5cpp Citations

The structural basis for substrate-induced changes in redox potential and spin equilibrium in cytochrome P-450CAM.

Raag R, Poulos TL
Biochemistry 28 917-22 (1989)
Cited: 86 times
EuropePMC logo PMID: 2713354

Abstract

The crystal structures of cytochrome P-450CAM complexed with the alternative substrates norcamphor and adamantanone have been refined at 2.0-A resolution and compared with the native, camphor-bound form of the enzyme. Norcamphor lacks the 8-, 9-, and 10-methyl groups of camphor. Thus, specific interactions between these groups and phenylalanine 87 and valines 247 and 295 are missing in the norcamphor complex. As a result, norcamphor binds about 0.9 A further from the oxygen-binding site than does camphor, which allows sufficient room for a water molecule or hydroxide ion to remain coordinated with the heme iron atom. The larger adamantanone occupies a position closer to that of camphor and, as in the camphor-bound enzyme, the heme iron remains pentacoordinate with no solvent molecule coordinated as a sixth ligand.

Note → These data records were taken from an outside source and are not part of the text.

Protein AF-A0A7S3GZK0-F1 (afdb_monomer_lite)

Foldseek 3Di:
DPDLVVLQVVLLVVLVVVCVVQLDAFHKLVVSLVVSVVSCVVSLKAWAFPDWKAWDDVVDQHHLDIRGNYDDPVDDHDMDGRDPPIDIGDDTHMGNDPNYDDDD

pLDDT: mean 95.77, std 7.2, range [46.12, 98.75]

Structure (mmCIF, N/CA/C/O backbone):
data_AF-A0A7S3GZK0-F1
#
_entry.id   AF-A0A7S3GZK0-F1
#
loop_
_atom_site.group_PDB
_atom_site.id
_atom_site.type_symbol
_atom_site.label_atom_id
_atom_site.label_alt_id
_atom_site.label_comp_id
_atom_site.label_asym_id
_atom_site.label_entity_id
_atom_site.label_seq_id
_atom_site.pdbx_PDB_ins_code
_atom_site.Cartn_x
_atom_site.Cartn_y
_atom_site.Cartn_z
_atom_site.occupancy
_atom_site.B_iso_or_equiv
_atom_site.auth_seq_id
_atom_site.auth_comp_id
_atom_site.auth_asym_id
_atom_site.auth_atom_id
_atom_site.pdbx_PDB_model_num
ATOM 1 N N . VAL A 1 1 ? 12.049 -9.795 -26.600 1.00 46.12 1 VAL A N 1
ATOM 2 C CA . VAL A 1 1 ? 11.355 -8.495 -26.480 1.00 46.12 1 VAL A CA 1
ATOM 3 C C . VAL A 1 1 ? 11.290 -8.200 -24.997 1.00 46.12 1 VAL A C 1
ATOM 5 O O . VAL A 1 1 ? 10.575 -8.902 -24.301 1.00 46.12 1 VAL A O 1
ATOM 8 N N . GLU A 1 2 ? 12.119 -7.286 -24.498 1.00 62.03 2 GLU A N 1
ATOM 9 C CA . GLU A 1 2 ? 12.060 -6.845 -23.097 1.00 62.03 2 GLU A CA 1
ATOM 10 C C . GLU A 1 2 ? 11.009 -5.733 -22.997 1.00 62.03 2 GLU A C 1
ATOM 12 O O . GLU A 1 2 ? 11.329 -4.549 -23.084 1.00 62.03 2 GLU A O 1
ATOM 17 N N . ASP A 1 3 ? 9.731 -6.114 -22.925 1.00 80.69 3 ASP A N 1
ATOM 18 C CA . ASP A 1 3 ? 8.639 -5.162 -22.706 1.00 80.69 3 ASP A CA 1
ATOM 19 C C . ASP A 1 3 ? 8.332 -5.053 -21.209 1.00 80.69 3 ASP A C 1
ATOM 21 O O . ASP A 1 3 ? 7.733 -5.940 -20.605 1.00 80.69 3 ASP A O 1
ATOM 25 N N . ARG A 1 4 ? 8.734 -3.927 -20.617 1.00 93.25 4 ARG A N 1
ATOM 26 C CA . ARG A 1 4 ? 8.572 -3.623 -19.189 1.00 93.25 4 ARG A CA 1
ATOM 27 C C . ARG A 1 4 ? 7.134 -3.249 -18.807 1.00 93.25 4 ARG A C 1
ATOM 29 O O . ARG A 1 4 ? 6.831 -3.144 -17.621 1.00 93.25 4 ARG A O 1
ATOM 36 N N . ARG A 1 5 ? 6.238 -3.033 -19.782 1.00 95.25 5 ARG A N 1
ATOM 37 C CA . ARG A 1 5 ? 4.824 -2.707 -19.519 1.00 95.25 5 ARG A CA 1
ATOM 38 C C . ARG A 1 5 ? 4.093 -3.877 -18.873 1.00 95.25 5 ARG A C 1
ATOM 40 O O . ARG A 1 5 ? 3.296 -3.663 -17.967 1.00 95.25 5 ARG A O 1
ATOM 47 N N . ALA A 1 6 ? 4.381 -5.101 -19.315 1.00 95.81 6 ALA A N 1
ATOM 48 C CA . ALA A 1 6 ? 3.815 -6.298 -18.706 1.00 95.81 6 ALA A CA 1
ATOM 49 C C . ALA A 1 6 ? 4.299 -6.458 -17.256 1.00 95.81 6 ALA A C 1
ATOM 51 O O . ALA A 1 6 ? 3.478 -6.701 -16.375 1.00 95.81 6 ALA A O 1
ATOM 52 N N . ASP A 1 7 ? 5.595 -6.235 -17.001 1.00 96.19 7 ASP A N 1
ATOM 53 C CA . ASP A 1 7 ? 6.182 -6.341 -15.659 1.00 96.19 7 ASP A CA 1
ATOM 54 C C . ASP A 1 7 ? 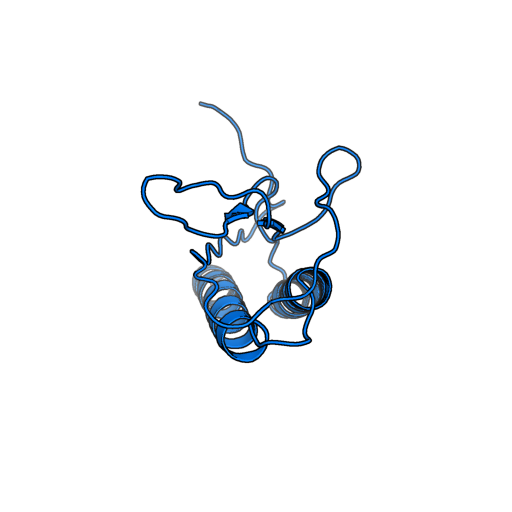5.481 -5.423 -14.654 1.00 96.19 7 ASP A C 1
ATOM 56 O O . ASP A 1 7 ? 5.071 -5.880 -13.592 1.00 96.19 7 ASP A O 1
ATOM 60 N N . VAL A 1 8 ? 5.298 -4.139 -14.984 1.00 97.62 8 VAL A N 1
ATOM 61 C CA . VAL A 1 8 ? 4.696 -3.178 -14.043 1.00 97.62 8 VAL A CA 1
ATOM 62 C C . VAL A 1 8 ? 3.213 -3.440 -13.798 1.00 97.62 8 VAL A C 1
ATOM 64 O O . VAL A 1 8 ? 2.746 -3.284 -12.670 1.00 97.62 8 VAL A O 1
ATOM 67 N N . VAL A 1 9 ? 2.477 -3.889 -14.821 1.00 97.88 9 VAL A N 1
ATOM 68 C CA . VAL A 1 9 ? 1.066 -4.275 -14.676 1.00 97.88 9 VAL A CA 1
ATOM 69 C C . VAL A 1 9 ? 0.945 -5.516 -13.795 1.00 97.88 9 VAL A C 1
ATOM 71 O O . VAL A 1 9 ? 0.122 -5.535 -12.883 1.00 97.88 9 VAL A O 1
ATOM 74 N N . MET A 1 10 ? 1.792 -6.526 -14.012 1.00 97.88 10 MET A N 1
ATOM 75 C CA . MET A 1 10 ? 1.801 -7.737 -13.190 1.00 97.88 10 MET A CA 1
ATOM 76 C C . MET A 1 10 ? 2.274 -7.467 -11.761 1.00 97.88 10 MET A C 1
ATOM 78 O O . MET A 1 10 ? 1.718 -8.043 -10.828 1.00 97.88 10 MET A O 1
ATOM 82 N N . ALA A 1 11 ? 3.241 -6.569 -11.564 1.00 98.25 11 ALA A N 1
ATOM 83 C CA . ALA A 1 11 ? 3.669 -6.142 -10.236 1.00 98.25 11 ALA A CA 1
ATOM 84 C C . ALA A 1 11 ? 2.506 -5.497 -9.468 1.00 98.25 11 ALA A C 1
ATOM 86 O O . ALA A 1 11 ? 2.188 -5.922 -8.360 1.00 98.25 11 ALA A O 1
ATOM 87 N N . ALA A 1 12 ? 1.822 -4.524 -10.082 1.00 98.50 12 ALA A N 1
ATOM 88 C CA . ALA A 1 12 ? 0.679 -3.850 -9.468 1.00 98.50 12 ALA A CA 1
ATOM 89 C C . ALA A 1 12 ? -0.473 -4.822 -9.175 1.00 98.50 12 ALA A C 1
ATOM 91 O O . ALA A 1 12 ? -1.034 -4.802 -8.081 1.00 98.50 12 ALA A O 1
ATOM 92 N N . TRP A 1 13 ? -0.790 -5.714 -10.118 1.00 98.56 13 TRP A N 1
ATOM 93 C CA . TRP A 1 13 ? -1.836 -6.721 -9.939 1.00 98.56 13 TRP A CA 1
ATOM 94 C C . TRP A 1 13 ? -1.536 -7.671 -8.776 1.00 98.56 13 TRP A C 1
ATOM 96 O O . TRP A 1 13 ? -2.388 -7.889 -7.918 1.00 98.56 13 TRP A O 1
ATOM 106 N N . ASN A 1 14 ? -0.315 -8.207 -8.707 1.00 98.62 14 ASN A N 1
ATOM 107 C CA . ASN A 1 14 ? 0.072 -9.109 -7.624 1.00 98.62 14 ASN A CA 1
ATOM 108 C C . ASN A 1 14 ? 0.077 -8.400 -6.264 1.00 98.62 14 ASN A C 1
ATOM 110 O O . ASN A 1 14 ? -0.354 -8.996 -5.280 1.00 98.62 14 ASN A O 1
ATOM 114 N N . CYS A 1 15 ? 0.489 -7.130 -6.201 1.00 98.62 15 CYS A N 1
ATOM 115 C CA . CYS A 1 15 ? 0.361 -6.320 -4.989 1.00 98.62 15 CYS A CA 1
ATOM 116 C C . CYS A 1 15 ? -1.110 -6.144 -4.579 1.00 98.62 15 CYS A C 1
ATOM 118 O O . CYS A 1 15 ? -1.439 -6.356 -3.415 1.00 98.62 15 CYS A O 1
ATOM 120 N N . ALA A 1 16 ? -2.014 -5.839 -5.516 1.00 98.56 16 ALA A N 1
ATOM 121 C CA . ALA A 1 16 ? -3.445 -5.733 -5.222 1.00 98.56 16 ALA A CA 1
ATOM 122 C C . ALA A 1 16 ? -4.028 -7.056 -4.685 1.00 98.56 16 ALA A C 1
ATOM 124 O O . ALA A 1 16 ? -4.741 -7.062 -3.681 1.00 98.56 16 ALA A O 1
ATOM 125 N N . GLU A 1 17 ? -3.663 -8.188 -5.290 1.00 98.69 17 GLU A N 1
ATOM 126 C CA . GLU A 1 17 ? -4.062 -9.523 -4.831 1.00 98.69 17 GLU A CA 1
ATOM 127 C C . GLU A 1 17 ? -3.506 -9.854 -3.434 1.00 98.69 17 GLU A C 1
ATOM 129 O O . GLU A 1 17 ? -4.203 -10.453 -2.607 1.00 98.69 17 GLU A O 1
ATOM 134 N N . VAL A 1 18 ? -2.262 -9.470 -3.141 1.00 98.44 18 VAL A N 1
ATOM 135 C CA . VAL A 1 18 ? -1.670 -9.654 -1.810 1.00 98.44 18 VAL A CA 1
ATOM 136 C C . VAL A 1 18 ? -2.356 -8.770 -0.774 1.00 98.44 18 VAL A C 1
ATOM 138 O O . VAL A 1 18 ? -2.696 -9.268 0.297 1.00 98.44 18 VAL A O 1
ATOM 141 N N . ALA A 1 19 ? -2.642 -7.506 -1.095 1.00 98.44 19 ALA A N 1
ATOM 142 C CA . ALA A 1 19 ? -3.370 -6.612 -0.201 1.00 98.44 19 ALA A CA 1
ATOM 143 C C . ALA A 1 19 ? -4.761 -7.175 0.114 1.00 98.44 19 ALA A C 1
ATOM 145 O O . ALA A 1 19 ? -5.135 -7.250 1.279 1.00 98.44 19 ALA A O 1
ATOM 146 N N . LEU A 1 20 ? -5.485 -7.686 -0.887 1.00 98.38 20 LEU A N 1
ATOM 147 C CA . LEU A 1 20 ? -6.784 -8.337 -0.685 1.00 98.38 20 LEU A CA 1
ATOM 148 C C . LEU A 1 20 ? -6.725 -9.510 0.313 1.00 98.38 20 LEU A C 1
ATOM 150 O O . LEU A 1 20 ? -7.696 -9.773 1.019 1.00 98.38 20 LEU A O 1
ATOM 154 N N . ARG A 1 21 ? -5.596 -10.226 0.379 1.00 98.44 21 ARG A N 1
ATOM 155 C CA . ARG A 1 21 ? -5.394 -11.357 1.302 1.00 98.44 21 ARG A CA 1
ATOM 156 C C . ARG A 1 21 ? -4.878 -10.929 2.672 1.00 98.44 21 ARG A C 1
ATOM 158 O O . ARG A 1 21 ? -5.169 -11.613 3.645 1.00 98.44 21 ARG A O 1
ATOM 165 N N . LEU A 1 22 ? -4.109 -9.845 2.749 1.00 98.44 22 LEU A N 1
ATOM 166 C CA . LEU A 1 22 ? -3.468 -9.389 3.983 1.00 98.44 22 LEU A CA 1
ATOM 167 C C . LEU A 1 22 ? -4.278 -8.343 4.752 1.00 98.44 22 LEU A C 1
ATOM 169 O O . LEU A 1 22 ? -4.101 -8.249 5.962 1.00 98.44 22 LEU A O 1
ATOM 173 N N . VAL A 1 23 ? -5.183 -7.601 4.105 1.00 98.19 23 VAL A N 1
ATOM 174 C CA . VAL A 1 23 ? -6.128 -6.696 4.782 1.00 98.19 23 VAL A CA 1
ATOM 175 C C . VAL A 1 23 ? -7.190 -7.544 5.484 1.00 98.19 23 VAL A C 1
ATOM 177 O O . VAL A 1 23 ? -8.282 -7.791 4.974 1.00 98.19 23 VAL A O 1
ATOM 180 N N . GLN A 1 24 ? -6.820 -8.058 6.652 1.00 97.69 24 GLN A N 1
ATOM 181 C CA . GLN A 1 24 ? -7.620 -8.936 7.496 1.00 97.69 24 GLN A CA 1
ATOM 182 C C . GLN A 1 24 ? -7.399 -8.576 8.959 1.00 97.69 24 GLN A C 1
ATOM 184 O O . GLN A 1 24 ? -6.309 -8.154 9.338 1.00 97.69 24 GLN A O 1
ATOM 189 N N . VAL A 1 25 ? -8.432 -8.775 9.779 1.00 98.44 25 VAL A N 1
ATOM 190 C CA . VAL A 1 25 ? -8.373 -8.510 11.222 1.00 98.44 25 VAL A CA 1
ATOM 191 C C . VAL A 1 25 ? -7.197 -9.259 11.851 1.00 98.44 25 VAL A C 1
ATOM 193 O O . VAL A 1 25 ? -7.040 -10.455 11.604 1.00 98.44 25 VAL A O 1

A comparison of crystallographic temperature factors indicates that norcamphor is more "loosely" bound than are either camphor or adamantanone, as might be expected from the relative sizes of the different substrates. The looser fit of norcamphor in the active-site pocket results in a less specific pattern of hydroxylation. The presence of an aqua ligand is the likely structural basis for the norcamphor-P-450CAM complex having both a lower redox potential and higher percentage of low-spin heme than do either the camphor-P-450CAM or adamantanone-P-450CAM complexes.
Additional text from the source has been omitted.